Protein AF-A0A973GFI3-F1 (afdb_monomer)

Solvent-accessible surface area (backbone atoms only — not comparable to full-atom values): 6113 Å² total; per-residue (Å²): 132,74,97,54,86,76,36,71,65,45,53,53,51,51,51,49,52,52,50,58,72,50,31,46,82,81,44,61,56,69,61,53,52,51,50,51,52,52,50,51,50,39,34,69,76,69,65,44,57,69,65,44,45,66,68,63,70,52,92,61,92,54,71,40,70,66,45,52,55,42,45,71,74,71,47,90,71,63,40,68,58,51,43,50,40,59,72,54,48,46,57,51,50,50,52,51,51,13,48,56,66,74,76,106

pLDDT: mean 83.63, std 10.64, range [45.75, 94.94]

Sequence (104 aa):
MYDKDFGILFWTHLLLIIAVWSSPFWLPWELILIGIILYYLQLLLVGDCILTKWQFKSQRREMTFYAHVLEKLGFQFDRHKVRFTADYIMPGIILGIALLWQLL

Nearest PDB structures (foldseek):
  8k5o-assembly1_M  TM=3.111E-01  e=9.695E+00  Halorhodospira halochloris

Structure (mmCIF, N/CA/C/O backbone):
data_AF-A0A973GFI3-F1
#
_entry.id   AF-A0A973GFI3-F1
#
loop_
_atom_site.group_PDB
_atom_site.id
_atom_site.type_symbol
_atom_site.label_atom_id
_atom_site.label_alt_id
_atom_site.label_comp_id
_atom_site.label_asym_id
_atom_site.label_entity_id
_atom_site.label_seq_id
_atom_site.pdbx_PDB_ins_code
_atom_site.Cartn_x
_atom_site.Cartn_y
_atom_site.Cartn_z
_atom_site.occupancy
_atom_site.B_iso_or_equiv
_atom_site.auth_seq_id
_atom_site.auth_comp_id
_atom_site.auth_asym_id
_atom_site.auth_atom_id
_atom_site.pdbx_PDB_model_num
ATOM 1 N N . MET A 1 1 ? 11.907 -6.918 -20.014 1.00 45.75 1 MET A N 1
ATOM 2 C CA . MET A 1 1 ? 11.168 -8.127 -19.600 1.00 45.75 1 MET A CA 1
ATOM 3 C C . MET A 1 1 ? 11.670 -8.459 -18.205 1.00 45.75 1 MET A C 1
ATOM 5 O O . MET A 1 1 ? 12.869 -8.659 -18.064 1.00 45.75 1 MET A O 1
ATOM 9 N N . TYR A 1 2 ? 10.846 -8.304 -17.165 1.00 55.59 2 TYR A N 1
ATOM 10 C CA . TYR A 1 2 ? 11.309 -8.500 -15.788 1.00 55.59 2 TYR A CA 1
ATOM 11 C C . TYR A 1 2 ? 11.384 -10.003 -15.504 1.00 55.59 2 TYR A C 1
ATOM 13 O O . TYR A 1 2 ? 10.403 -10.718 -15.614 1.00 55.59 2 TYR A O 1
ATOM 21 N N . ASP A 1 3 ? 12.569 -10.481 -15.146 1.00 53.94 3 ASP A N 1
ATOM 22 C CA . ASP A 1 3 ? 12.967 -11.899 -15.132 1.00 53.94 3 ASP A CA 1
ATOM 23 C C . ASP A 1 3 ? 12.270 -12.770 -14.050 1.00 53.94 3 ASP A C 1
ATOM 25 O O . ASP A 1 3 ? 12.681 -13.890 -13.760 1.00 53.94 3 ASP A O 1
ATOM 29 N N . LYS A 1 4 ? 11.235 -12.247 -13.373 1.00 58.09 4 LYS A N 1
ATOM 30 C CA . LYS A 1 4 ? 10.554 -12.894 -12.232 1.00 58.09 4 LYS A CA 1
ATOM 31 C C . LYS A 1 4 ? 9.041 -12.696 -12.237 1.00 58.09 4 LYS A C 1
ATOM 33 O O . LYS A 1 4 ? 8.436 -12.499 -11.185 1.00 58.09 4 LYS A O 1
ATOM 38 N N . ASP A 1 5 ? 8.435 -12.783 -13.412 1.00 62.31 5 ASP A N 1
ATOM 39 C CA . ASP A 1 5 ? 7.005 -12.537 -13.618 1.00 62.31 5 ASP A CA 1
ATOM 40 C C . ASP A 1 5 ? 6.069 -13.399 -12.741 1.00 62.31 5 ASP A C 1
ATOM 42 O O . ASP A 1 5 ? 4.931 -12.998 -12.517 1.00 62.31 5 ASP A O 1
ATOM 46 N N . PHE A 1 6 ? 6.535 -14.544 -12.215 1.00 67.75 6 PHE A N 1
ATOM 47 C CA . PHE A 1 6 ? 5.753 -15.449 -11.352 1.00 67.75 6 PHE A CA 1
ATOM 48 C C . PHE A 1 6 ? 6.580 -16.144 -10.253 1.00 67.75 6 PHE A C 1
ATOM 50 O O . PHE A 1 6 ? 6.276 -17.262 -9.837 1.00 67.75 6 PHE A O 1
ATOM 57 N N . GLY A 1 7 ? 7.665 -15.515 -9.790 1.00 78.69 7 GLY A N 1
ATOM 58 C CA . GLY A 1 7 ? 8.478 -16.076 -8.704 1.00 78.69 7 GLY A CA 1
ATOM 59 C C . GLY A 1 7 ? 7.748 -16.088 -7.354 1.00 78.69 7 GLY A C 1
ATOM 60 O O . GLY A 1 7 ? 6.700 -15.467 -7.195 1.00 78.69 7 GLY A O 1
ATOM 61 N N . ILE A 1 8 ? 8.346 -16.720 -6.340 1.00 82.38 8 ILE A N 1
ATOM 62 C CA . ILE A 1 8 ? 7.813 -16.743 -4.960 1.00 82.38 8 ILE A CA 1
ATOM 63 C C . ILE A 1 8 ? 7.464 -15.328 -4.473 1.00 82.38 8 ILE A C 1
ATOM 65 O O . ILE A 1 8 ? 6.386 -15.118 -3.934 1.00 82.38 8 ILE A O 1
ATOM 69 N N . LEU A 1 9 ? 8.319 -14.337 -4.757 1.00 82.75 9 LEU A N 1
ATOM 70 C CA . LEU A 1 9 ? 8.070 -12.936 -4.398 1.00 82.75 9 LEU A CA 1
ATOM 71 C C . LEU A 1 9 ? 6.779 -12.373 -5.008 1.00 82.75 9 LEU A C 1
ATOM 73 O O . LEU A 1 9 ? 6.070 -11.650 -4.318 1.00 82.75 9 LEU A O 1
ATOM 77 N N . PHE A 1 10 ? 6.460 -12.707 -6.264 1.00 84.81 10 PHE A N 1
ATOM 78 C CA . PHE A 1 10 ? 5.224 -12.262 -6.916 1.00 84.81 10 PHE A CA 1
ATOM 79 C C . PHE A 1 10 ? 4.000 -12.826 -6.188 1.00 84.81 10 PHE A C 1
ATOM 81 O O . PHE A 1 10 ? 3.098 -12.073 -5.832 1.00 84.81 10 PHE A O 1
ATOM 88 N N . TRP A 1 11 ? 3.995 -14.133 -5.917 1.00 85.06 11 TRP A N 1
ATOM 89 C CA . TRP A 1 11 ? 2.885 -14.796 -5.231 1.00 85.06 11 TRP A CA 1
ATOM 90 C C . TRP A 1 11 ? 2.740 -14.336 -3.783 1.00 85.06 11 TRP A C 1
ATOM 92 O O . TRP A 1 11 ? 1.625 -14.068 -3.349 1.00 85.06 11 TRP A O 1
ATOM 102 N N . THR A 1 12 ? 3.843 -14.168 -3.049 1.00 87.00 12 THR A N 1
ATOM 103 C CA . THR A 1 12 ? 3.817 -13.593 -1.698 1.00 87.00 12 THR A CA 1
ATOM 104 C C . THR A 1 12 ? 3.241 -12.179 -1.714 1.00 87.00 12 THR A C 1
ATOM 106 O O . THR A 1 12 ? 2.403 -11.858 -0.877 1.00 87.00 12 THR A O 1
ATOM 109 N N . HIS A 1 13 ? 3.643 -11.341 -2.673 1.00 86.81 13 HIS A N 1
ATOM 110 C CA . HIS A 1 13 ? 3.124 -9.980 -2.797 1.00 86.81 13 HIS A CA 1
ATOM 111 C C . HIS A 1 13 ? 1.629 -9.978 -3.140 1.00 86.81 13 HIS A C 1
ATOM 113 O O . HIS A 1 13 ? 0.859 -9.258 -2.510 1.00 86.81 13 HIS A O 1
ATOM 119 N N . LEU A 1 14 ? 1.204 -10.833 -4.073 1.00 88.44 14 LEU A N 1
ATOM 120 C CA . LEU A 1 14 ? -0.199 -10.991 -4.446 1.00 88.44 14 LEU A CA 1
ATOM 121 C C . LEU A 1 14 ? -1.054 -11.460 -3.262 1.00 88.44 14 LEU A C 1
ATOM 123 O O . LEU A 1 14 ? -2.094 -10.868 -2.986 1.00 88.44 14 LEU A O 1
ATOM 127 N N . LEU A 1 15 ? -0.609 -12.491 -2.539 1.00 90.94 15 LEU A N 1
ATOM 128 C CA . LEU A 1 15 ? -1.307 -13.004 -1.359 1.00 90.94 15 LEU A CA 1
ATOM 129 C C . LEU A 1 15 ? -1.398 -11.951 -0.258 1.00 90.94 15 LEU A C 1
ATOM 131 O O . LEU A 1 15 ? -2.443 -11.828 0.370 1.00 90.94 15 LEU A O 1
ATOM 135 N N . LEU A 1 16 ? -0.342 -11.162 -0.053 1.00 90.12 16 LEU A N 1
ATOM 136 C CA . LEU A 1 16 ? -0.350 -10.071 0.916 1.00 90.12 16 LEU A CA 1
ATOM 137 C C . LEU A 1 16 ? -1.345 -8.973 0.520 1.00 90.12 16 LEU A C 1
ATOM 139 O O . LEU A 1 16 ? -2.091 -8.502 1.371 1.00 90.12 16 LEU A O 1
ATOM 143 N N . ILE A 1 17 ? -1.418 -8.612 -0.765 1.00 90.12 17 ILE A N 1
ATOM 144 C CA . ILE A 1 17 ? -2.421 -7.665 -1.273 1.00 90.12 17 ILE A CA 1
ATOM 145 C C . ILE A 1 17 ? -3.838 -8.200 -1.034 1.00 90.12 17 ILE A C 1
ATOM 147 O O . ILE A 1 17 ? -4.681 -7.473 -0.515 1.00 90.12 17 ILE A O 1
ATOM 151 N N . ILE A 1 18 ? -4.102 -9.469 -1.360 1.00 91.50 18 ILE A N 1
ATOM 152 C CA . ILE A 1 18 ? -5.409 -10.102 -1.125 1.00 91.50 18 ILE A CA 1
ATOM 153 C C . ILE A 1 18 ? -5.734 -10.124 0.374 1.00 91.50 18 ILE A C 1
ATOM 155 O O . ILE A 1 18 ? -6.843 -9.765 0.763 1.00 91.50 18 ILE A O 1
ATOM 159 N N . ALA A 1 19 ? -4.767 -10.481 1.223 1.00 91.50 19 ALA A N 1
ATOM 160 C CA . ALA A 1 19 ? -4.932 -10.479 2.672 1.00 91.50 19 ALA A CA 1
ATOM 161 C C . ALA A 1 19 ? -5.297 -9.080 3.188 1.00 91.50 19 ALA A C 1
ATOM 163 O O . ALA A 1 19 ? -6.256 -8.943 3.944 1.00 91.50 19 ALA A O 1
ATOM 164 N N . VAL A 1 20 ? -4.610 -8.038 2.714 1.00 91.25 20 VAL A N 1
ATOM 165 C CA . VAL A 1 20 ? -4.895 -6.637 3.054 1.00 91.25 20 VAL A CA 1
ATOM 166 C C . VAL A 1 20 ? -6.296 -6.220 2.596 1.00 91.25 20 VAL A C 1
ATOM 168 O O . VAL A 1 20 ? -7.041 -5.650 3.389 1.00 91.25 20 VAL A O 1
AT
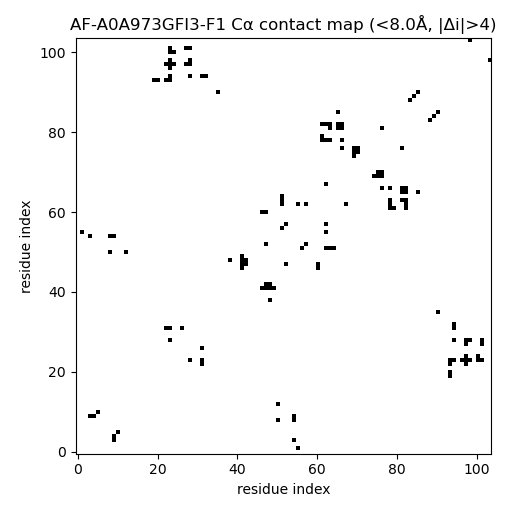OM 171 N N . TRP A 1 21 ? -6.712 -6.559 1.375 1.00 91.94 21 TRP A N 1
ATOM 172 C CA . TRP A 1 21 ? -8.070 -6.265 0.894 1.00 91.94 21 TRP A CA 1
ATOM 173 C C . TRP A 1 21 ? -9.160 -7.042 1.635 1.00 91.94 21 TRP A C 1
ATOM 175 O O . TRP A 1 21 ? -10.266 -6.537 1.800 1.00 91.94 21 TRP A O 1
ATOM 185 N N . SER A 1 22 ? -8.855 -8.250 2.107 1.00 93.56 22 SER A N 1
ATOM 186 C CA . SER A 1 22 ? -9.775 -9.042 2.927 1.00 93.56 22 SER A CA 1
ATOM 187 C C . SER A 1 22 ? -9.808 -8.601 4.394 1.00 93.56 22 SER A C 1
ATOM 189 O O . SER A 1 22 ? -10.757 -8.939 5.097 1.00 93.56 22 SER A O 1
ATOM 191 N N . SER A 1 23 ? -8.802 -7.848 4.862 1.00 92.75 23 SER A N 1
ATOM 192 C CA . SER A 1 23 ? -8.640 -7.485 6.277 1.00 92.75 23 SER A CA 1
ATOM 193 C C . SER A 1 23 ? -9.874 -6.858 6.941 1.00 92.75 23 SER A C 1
───
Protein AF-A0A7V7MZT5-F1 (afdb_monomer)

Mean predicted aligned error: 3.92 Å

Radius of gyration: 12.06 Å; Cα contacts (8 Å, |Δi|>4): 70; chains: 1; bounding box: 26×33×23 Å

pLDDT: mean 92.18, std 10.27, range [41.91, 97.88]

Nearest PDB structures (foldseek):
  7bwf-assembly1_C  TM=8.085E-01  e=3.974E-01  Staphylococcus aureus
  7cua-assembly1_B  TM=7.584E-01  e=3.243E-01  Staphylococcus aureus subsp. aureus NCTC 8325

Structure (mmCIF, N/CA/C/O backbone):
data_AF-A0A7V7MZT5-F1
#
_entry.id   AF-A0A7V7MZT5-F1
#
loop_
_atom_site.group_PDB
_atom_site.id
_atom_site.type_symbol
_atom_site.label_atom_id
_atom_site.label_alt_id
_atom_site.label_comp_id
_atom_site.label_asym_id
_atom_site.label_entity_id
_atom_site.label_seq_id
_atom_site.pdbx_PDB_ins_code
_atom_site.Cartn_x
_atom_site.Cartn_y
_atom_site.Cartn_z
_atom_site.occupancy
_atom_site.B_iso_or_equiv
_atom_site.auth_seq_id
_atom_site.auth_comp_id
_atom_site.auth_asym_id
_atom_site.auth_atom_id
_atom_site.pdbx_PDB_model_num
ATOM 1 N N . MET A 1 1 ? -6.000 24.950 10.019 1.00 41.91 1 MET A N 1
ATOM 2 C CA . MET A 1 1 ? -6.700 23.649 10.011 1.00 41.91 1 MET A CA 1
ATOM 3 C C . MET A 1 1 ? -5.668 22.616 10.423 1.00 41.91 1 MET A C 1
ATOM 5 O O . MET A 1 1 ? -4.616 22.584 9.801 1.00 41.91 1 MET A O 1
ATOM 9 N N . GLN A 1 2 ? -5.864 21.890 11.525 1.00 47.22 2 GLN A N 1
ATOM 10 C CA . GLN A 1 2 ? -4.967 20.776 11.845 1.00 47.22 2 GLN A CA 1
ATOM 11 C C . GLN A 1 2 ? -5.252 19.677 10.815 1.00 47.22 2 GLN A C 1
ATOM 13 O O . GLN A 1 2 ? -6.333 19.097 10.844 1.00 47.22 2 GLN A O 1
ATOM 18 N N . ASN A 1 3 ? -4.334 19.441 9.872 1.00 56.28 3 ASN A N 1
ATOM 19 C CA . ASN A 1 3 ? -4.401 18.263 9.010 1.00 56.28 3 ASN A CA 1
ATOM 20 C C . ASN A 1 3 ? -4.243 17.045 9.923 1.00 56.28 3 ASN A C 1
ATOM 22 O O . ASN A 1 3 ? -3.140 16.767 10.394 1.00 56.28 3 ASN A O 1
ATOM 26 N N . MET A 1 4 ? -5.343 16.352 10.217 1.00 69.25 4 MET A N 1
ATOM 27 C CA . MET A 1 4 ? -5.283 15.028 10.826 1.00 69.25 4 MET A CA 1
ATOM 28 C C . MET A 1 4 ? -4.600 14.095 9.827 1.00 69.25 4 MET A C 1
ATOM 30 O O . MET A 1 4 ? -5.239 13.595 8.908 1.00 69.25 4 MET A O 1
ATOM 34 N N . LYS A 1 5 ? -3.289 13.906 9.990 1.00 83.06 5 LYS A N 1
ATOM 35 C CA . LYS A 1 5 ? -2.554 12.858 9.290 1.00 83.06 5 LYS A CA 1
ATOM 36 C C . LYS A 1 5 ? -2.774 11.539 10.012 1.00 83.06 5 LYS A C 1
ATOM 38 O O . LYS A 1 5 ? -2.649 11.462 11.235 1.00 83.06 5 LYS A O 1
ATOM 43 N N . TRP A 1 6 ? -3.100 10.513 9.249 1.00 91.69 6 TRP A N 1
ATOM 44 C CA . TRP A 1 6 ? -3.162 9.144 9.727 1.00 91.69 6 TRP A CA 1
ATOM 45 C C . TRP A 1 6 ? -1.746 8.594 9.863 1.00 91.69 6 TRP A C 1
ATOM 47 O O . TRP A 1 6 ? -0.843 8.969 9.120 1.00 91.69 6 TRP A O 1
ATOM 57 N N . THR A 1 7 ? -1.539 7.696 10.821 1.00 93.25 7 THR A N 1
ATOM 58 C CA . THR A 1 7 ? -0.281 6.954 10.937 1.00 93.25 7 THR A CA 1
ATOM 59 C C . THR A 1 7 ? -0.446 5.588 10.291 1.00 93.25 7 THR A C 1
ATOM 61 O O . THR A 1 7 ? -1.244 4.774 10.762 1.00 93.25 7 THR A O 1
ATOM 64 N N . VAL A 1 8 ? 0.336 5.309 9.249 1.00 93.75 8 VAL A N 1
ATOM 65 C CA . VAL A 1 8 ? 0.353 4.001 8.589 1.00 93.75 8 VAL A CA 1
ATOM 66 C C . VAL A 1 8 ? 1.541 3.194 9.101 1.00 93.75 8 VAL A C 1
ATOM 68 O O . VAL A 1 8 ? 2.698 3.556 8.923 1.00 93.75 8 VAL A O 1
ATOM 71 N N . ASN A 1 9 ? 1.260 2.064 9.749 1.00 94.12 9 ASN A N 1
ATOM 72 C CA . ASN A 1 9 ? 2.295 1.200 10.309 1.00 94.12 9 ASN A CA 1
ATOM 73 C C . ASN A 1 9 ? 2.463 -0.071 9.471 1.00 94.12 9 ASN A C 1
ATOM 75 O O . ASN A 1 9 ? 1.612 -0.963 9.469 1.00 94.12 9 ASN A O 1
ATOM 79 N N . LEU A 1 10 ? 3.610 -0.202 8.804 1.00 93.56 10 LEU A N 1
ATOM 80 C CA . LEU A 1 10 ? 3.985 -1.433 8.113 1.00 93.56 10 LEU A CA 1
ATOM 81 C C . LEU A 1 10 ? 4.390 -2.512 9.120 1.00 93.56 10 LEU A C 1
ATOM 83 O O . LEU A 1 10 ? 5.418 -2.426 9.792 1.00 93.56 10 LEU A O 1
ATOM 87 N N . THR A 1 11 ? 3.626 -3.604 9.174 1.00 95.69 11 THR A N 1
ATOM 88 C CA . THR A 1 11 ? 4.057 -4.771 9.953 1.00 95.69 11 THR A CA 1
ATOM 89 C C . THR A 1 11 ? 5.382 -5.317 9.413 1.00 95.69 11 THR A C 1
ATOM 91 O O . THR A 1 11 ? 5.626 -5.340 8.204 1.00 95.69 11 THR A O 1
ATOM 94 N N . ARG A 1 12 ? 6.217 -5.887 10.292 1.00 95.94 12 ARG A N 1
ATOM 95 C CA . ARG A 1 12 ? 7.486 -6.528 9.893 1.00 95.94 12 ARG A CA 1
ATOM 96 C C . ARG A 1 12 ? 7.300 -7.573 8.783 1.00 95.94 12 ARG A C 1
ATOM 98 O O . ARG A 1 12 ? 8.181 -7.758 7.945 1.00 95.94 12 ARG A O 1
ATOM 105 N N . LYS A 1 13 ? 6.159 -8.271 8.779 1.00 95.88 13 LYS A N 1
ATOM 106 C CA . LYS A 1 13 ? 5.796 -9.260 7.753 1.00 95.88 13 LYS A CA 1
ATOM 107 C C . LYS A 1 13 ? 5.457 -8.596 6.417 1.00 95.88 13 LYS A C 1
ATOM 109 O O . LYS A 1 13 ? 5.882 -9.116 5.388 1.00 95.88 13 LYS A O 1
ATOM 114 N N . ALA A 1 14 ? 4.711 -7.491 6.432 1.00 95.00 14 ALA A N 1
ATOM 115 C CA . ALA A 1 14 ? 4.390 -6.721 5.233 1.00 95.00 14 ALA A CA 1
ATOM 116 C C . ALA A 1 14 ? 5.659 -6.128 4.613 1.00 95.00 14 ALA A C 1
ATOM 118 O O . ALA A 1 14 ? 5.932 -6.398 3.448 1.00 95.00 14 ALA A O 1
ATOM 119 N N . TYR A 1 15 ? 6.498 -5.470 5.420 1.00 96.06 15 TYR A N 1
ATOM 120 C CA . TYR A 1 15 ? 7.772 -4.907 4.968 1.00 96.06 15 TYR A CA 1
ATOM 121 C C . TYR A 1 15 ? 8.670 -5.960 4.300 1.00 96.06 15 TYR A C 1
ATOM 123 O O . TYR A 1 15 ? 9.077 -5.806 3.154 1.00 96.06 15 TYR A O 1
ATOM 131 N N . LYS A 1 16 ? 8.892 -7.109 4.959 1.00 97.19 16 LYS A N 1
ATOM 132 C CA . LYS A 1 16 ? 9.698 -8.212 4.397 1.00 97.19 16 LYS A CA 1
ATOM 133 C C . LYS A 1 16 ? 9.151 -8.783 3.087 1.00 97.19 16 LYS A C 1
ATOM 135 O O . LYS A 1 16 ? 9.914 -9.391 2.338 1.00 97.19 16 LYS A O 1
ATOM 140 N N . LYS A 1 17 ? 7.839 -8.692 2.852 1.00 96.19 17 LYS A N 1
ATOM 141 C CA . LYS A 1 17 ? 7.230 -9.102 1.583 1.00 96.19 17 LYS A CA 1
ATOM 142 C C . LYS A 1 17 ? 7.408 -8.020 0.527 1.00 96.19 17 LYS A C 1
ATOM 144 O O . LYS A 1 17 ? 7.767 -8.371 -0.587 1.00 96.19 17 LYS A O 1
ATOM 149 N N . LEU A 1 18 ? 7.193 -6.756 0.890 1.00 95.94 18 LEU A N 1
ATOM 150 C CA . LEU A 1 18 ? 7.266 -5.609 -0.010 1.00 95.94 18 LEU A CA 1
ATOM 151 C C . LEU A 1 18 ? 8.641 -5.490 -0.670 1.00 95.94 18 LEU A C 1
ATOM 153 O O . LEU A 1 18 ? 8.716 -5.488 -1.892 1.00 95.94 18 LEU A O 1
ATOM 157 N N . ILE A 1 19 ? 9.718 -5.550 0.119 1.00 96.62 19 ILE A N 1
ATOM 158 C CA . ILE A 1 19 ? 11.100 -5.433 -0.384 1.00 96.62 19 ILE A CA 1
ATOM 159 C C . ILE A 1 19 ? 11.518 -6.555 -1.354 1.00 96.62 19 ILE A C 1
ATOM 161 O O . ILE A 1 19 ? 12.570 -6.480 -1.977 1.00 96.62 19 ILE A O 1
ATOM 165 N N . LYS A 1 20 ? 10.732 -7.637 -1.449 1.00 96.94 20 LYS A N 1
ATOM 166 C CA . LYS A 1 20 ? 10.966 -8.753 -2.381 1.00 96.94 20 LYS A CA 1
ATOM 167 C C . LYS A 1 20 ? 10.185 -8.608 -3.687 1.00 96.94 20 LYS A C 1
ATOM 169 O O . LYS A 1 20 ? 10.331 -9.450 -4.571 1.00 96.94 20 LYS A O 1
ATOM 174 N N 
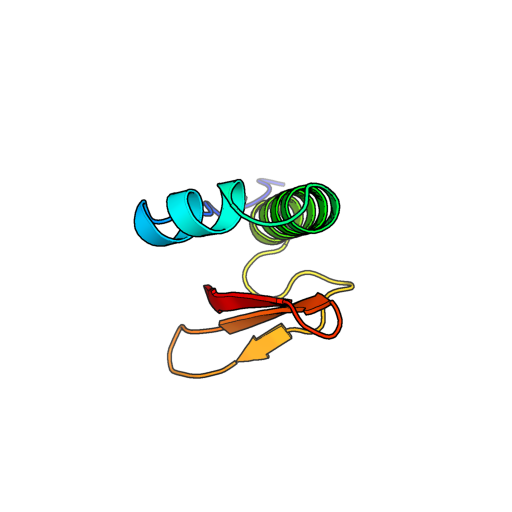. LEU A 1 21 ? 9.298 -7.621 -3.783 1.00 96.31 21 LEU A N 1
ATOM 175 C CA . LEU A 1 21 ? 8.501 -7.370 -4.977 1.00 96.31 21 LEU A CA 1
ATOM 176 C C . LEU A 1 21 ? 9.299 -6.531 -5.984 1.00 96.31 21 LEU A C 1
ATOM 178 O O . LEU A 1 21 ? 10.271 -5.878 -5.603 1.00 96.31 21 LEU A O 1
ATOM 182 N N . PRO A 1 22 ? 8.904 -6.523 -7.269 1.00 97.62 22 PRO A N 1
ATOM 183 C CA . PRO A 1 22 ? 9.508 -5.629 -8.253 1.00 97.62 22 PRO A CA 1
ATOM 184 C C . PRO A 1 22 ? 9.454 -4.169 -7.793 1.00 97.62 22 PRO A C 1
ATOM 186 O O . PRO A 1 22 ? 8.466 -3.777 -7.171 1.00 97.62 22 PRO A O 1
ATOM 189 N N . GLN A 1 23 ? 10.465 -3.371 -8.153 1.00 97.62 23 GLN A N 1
───
Copy out each line of the entries above that holds "range".

pLDDT: mean 83.63, std 10.64, range [45.75, 94.94]
pLDDT: mean 92.18, std 10.27, range [41.91, 97.88]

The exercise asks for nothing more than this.